De acordo com o diretor técnico da Matrix, Luis Baltazar, o contrato está em vigência e gerou economia de 21% no primeiro mês, equivalente a R$ 635 mil. O índice pode aumentar com ajustes na demanda contratada e com a inclusão de novas unidades consumidoras.

Atualmente, 29 unidades do grupo A (alta tensão), como poços profundos, captações e reservatórios, integram o contrato. A previsão do DAAE é ampliar o modelo para unidades de baixa e média tensão assim que permitidas pela regulamentação. São 34 pontos que, quando incorporados, podem elevar a economia mensal para R$ 1 milhão. “Isso significaria R$ 12 milhões ao final do ano, que poderão ser aplicados em obras e saneamento”, disse Maréga.

Além do desconto sobre a tarifa, o departamento também deve se beneficiar da redução de 50% na TUSD (Tarifa de Uso do Sistema de Distribuição), valor pago pela utilização da rede elétrica da CPFL.

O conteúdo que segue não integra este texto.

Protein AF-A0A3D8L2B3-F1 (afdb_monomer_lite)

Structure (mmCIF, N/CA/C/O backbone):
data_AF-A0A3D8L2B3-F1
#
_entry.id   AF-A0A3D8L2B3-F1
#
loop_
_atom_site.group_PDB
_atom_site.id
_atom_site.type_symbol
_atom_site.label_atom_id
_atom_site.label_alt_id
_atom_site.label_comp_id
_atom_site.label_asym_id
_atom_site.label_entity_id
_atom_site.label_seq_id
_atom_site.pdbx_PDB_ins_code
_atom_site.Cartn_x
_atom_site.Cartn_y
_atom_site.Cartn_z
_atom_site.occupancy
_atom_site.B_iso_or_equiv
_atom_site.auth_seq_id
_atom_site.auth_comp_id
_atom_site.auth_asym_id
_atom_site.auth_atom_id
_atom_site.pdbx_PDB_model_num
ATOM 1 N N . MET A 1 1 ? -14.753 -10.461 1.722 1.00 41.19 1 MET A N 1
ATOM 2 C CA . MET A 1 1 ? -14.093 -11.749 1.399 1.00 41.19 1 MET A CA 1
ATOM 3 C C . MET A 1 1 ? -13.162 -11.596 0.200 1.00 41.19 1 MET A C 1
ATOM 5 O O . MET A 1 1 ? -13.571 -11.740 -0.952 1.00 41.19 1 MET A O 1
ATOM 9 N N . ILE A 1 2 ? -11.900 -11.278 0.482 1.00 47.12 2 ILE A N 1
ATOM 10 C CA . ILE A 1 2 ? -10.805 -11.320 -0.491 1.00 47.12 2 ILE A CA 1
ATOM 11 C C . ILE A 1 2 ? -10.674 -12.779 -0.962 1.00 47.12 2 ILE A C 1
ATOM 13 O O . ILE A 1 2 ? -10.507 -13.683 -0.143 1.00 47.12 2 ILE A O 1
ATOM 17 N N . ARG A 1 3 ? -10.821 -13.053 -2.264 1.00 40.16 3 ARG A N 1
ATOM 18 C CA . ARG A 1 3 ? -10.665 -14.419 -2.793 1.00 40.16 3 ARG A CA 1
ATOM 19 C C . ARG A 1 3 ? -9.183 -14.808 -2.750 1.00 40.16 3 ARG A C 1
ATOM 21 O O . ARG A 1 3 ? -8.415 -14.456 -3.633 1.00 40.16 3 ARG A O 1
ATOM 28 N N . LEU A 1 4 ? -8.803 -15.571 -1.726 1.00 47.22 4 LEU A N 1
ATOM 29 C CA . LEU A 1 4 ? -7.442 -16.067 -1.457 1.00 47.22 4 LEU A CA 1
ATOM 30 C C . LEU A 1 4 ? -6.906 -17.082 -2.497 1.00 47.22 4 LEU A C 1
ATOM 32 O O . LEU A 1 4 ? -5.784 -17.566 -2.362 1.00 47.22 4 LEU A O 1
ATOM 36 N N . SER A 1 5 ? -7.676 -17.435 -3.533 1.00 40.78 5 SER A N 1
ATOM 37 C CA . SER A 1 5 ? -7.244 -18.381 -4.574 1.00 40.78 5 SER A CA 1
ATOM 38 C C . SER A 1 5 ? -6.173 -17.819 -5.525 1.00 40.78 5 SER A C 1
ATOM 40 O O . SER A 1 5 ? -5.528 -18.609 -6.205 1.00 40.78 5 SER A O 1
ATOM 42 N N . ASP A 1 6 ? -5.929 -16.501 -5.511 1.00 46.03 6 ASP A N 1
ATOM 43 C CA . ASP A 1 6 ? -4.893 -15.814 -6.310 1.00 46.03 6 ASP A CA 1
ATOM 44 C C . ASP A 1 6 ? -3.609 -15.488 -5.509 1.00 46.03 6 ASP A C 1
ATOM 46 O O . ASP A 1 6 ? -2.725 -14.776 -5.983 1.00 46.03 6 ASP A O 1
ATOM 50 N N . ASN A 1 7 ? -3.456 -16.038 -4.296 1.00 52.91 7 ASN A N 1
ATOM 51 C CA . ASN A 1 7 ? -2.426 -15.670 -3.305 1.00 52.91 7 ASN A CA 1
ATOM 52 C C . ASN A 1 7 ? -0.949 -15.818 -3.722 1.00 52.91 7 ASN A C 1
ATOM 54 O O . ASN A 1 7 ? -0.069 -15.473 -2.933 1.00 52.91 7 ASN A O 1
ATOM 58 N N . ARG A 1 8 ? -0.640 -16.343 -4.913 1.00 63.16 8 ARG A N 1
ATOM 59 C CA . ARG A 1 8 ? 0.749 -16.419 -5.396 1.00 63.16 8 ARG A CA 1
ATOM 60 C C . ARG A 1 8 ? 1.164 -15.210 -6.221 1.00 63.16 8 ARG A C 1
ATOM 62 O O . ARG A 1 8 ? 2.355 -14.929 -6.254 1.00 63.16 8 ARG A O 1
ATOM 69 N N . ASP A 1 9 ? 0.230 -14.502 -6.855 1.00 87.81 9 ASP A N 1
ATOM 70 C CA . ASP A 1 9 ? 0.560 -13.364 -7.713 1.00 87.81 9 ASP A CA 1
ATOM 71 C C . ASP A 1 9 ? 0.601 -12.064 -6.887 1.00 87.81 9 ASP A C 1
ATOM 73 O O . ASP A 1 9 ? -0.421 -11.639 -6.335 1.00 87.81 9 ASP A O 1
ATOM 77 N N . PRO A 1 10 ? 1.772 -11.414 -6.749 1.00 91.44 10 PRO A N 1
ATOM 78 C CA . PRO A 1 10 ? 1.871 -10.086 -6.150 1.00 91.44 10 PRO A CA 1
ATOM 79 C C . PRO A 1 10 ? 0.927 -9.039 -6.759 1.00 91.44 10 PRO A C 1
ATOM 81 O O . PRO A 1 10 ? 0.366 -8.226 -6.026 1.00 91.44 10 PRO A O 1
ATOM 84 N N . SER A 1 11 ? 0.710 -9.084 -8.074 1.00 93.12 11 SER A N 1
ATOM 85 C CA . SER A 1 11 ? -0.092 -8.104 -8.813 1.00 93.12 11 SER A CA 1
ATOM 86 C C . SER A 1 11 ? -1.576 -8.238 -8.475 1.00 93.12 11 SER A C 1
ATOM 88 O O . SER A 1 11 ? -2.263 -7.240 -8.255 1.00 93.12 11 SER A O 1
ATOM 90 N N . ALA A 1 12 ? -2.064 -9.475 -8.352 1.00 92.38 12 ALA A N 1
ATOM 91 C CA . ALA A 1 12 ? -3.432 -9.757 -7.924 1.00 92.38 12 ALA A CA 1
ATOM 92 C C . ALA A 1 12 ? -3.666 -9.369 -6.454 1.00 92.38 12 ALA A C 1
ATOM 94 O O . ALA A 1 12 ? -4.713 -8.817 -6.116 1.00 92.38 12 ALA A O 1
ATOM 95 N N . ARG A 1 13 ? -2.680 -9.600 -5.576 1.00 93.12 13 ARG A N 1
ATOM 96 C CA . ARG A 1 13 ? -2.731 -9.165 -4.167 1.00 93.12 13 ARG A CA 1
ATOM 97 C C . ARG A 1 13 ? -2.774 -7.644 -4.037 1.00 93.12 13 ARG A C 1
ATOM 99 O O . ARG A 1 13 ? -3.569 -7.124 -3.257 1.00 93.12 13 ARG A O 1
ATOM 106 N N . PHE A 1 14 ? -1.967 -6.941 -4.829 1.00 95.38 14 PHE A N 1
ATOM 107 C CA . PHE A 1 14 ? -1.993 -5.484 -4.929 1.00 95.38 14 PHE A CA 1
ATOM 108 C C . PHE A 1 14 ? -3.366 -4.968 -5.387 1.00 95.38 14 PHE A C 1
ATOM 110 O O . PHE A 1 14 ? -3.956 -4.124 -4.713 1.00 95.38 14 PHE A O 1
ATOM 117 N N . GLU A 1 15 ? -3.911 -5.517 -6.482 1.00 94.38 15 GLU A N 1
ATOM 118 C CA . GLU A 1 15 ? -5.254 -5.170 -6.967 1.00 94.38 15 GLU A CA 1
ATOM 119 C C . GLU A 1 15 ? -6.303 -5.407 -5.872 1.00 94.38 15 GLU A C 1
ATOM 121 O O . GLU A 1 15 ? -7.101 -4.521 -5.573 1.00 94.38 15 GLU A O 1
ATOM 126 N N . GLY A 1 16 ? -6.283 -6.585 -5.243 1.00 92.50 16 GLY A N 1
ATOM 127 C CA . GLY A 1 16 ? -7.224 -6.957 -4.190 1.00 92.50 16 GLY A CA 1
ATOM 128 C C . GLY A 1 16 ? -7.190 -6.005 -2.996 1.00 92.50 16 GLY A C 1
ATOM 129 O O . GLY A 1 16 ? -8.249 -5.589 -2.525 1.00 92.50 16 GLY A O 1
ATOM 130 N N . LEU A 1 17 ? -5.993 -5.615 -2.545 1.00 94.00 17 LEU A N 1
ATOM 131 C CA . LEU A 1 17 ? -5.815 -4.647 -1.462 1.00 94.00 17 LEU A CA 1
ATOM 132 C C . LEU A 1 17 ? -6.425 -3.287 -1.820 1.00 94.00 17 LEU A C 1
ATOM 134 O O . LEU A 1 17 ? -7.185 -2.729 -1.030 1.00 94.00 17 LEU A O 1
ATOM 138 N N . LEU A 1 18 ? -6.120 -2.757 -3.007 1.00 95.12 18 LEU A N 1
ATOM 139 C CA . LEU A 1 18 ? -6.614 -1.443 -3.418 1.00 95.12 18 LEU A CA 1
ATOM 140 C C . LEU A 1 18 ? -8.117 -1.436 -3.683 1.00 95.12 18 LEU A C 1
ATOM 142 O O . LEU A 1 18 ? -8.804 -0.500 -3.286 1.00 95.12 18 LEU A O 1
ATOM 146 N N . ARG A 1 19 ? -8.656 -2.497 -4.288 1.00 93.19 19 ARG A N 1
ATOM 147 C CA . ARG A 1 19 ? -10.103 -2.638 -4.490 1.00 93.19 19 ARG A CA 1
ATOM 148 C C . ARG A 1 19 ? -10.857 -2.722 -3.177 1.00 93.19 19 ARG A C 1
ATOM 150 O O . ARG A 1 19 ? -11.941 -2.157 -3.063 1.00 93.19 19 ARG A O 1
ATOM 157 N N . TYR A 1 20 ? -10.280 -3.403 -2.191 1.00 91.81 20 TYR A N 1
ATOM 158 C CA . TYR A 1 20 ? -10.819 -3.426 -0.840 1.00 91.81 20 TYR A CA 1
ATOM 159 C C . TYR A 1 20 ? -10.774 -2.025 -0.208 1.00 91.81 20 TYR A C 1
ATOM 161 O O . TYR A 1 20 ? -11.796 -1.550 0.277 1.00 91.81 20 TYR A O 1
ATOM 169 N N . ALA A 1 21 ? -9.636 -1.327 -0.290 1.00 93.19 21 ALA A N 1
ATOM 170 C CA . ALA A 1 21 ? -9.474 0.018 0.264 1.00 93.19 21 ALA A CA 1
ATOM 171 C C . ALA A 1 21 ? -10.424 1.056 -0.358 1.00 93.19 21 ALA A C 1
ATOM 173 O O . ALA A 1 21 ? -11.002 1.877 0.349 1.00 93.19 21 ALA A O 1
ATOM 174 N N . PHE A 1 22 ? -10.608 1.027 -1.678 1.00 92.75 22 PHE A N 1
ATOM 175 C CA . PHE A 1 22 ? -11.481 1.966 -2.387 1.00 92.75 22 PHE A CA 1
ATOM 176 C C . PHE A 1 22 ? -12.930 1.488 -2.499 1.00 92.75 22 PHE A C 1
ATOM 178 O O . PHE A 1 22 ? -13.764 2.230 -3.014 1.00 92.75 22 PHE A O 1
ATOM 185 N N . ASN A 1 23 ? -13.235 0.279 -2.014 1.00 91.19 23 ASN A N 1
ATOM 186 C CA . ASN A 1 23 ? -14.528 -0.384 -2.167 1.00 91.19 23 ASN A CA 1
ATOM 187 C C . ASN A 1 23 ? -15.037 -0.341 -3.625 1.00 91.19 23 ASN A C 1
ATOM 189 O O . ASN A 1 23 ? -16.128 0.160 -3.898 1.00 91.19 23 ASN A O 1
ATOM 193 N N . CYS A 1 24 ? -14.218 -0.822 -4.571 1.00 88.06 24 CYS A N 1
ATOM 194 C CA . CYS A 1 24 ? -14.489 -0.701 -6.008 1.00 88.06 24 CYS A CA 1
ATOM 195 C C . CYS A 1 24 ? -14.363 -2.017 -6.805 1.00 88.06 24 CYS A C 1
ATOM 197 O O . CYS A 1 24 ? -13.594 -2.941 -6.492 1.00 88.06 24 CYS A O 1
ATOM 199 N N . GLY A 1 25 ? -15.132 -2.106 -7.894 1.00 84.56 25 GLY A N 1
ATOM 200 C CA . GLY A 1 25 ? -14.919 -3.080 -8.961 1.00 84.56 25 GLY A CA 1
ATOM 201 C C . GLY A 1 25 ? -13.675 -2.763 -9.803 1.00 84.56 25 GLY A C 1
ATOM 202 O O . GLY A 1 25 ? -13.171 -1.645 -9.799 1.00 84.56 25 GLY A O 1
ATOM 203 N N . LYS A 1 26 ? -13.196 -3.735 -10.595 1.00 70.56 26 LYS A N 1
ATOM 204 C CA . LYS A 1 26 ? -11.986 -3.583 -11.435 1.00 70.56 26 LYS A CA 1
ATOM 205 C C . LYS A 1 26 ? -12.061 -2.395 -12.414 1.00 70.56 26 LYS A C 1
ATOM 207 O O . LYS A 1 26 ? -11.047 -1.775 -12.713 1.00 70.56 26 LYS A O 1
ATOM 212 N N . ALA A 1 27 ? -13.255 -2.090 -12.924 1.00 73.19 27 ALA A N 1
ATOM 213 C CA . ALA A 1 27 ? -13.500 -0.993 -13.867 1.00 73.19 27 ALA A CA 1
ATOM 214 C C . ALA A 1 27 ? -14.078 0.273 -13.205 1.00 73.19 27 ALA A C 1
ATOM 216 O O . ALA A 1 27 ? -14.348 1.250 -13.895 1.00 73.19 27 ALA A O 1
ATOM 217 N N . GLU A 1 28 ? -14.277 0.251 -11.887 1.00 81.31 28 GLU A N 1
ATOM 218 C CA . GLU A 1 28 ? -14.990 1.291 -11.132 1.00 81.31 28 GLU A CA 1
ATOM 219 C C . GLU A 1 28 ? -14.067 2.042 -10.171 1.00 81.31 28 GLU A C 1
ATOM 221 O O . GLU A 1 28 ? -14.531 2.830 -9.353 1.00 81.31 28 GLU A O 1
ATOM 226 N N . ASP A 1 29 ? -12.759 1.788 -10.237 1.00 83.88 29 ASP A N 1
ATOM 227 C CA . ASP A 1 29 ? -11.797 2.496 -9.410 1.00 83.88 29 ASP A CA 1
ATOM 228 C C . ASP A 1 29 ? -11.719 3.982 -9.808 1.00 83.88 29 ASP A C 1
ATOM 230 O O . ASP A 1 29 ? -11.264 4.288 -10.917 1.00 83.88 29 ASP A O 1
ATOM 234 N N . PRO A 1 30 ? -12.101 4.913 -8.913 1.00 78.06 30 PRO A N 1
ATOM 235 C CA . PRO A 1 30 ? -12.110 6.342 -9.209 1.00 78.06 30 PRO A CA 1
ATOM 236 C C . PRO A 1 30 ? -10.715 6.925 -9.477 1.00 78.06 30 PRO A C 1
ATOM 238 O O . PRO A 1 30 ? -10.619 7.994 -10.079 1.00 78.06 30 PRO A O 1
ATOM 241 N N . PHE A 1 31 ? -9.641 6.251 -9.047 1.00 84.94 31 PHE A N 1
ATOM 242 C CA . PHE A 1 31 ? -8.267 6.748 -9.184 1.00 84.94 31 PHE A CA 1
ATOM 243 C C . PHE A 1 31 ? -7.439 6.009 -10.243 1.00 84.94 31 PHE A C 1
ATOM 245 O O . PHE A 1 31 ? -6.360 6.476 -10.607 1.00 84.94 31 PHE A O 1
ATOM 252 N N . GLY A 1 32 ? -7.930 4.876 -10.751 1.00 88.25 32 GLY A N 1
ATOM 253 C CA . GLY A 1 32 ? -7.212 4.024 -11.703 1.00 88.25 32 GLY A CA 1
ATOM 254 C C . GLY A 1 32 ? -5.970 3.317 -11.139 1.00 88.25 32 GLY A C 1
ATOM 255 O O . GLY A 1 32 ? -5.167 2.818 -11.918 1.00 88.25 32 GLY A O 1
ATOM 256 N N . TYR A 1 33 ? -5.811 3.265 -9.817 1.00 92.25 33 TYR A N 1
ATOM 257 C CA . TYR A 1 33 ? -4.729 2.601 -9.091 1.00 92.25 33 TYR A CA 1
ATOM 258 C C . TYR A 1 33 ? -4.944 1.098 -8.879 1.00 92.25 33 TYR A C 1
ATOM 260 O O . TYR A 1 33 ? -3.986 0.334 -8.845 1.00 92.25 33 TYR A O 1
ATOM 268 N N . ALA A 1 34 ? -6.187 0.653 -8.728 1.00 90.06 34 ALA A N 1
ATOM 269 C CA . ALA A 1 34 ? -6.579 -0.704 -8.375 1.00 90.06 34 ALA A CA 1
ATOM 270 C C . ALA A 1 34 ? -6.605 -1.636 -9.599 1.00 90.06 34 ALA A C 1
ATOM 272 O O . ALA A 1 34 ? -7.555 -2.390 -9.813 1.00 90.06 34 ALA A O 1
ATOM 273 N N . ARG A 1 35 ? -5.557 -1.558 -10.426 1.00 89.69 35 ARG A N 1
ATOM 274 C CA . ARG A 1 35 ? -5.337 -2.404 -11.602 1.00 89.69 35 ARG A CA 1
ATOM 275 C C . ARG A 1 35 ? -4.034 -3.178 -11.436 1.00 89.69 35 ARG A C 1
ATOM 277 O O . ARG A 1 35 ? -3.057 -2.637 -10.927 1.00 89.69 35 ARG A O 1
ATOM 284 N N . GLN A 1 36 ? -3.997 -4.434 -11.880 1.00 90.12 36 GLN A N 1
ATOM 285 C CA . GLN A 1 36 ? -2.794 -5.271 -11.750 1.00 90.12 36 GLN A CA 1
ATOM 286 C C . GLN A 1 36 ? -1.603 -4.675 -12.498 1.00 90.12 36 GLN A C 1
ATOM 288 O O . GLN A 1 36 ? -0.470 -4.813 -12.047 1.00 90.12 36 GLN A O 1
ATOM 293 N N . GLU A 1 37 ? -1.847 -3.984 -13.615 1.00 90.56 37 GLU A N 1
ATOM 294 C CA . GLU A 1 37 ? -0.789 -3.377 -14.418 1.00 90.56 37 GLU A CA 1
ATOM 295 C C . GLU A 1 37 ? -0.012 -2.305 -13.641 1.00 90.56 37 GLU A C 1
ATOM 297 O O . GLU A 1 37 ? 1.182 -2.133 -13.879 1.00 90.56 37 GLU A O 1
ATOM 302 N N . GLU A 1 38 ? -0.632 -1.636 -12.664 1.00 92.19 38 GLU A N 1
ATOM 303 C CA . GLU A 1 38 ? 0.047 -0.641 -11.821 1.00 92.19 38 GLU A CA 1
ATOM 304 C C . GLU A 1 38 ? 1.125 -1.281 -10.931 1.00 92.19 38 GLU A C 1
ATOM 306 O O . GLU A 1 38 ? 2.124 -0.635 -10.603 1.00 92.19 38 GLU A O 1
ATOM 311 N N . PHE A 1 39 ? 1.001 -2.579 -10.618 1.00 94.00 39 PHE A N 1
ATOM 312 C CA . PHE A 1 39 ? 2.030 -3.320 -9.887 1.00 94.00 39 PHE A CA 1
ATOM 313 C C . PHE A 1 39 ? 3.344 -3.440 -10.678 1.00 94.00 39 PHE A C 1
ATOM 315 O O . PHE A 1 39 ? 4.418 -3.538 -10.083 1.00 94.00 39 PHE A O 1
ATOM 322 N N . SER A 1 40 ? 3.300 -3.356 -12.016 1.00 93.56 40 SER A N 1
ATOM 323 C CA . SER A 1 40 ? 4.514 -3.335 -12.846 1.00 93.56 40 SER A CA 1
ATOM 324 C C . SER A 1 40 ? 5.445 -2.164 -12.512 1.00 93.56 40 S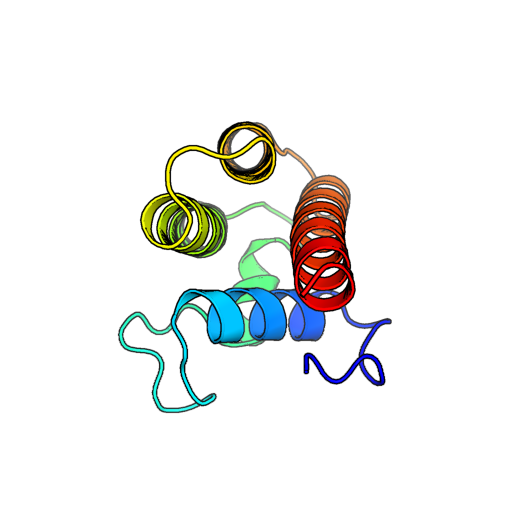ER A C 1
ATOM 326 O O . SER A 1 40 ? 6.646 -2.249 -12.746 1.00 93.56 40 SER A O 1
ATOM 328 N N . GLY A 1 41 ? 4.927 -1.092 -11.898 1.00 94.75 41 GLY A N 1
ATOM 329 C CA . GLY A 1 41 ? 5.736 0.024 -11.415 1.00 94.75 41 GLY A CA 1
ATOM 330 C C . GLY A 1 41 ? 6.599 -0.294 -10.187 1.00 94.75 41 GLY A C 1
ATOM 331 O O . GLY A 1 41 ? 7.306 0.594 -9.719 1.00 94.75 41 GLY A O 1
ATOM 332 N N . PHE A 1 42 ? 6.551 -1.524 -9.671 1.00 95.31 42 PHE A N 1
ATOM 333 C CA . PHE A 1 42 ? 7.474 -2.045 -8.660 1.00 95.31 42 PHE A CA 1
ATOM 334 C C . PHE A 1 42 ? 8.506 -3.030 -9.229 1.00 95.31 42 PHE A C 1
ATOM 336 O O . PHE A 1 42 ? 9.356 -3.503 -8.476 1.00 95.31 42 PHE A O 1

Para o prefeito Lapena, a migração representa avanço na gestão pública. “É mais um passo para modernizar a administração. Nosso compromisso é fazer o melhor com menos”, afirmou.

O processo técnico e jurídico que possibilitou a mudança começou em 2004, com apoio da empresa Oniom Energia Solar Ltda, contratada por R$ 54 mil. A vigência inicial do contrato com a Matrix é de 60 meses, período em que a economia acumulada pode chegar a R$ 30 milhões em comparação ao mercado regulado.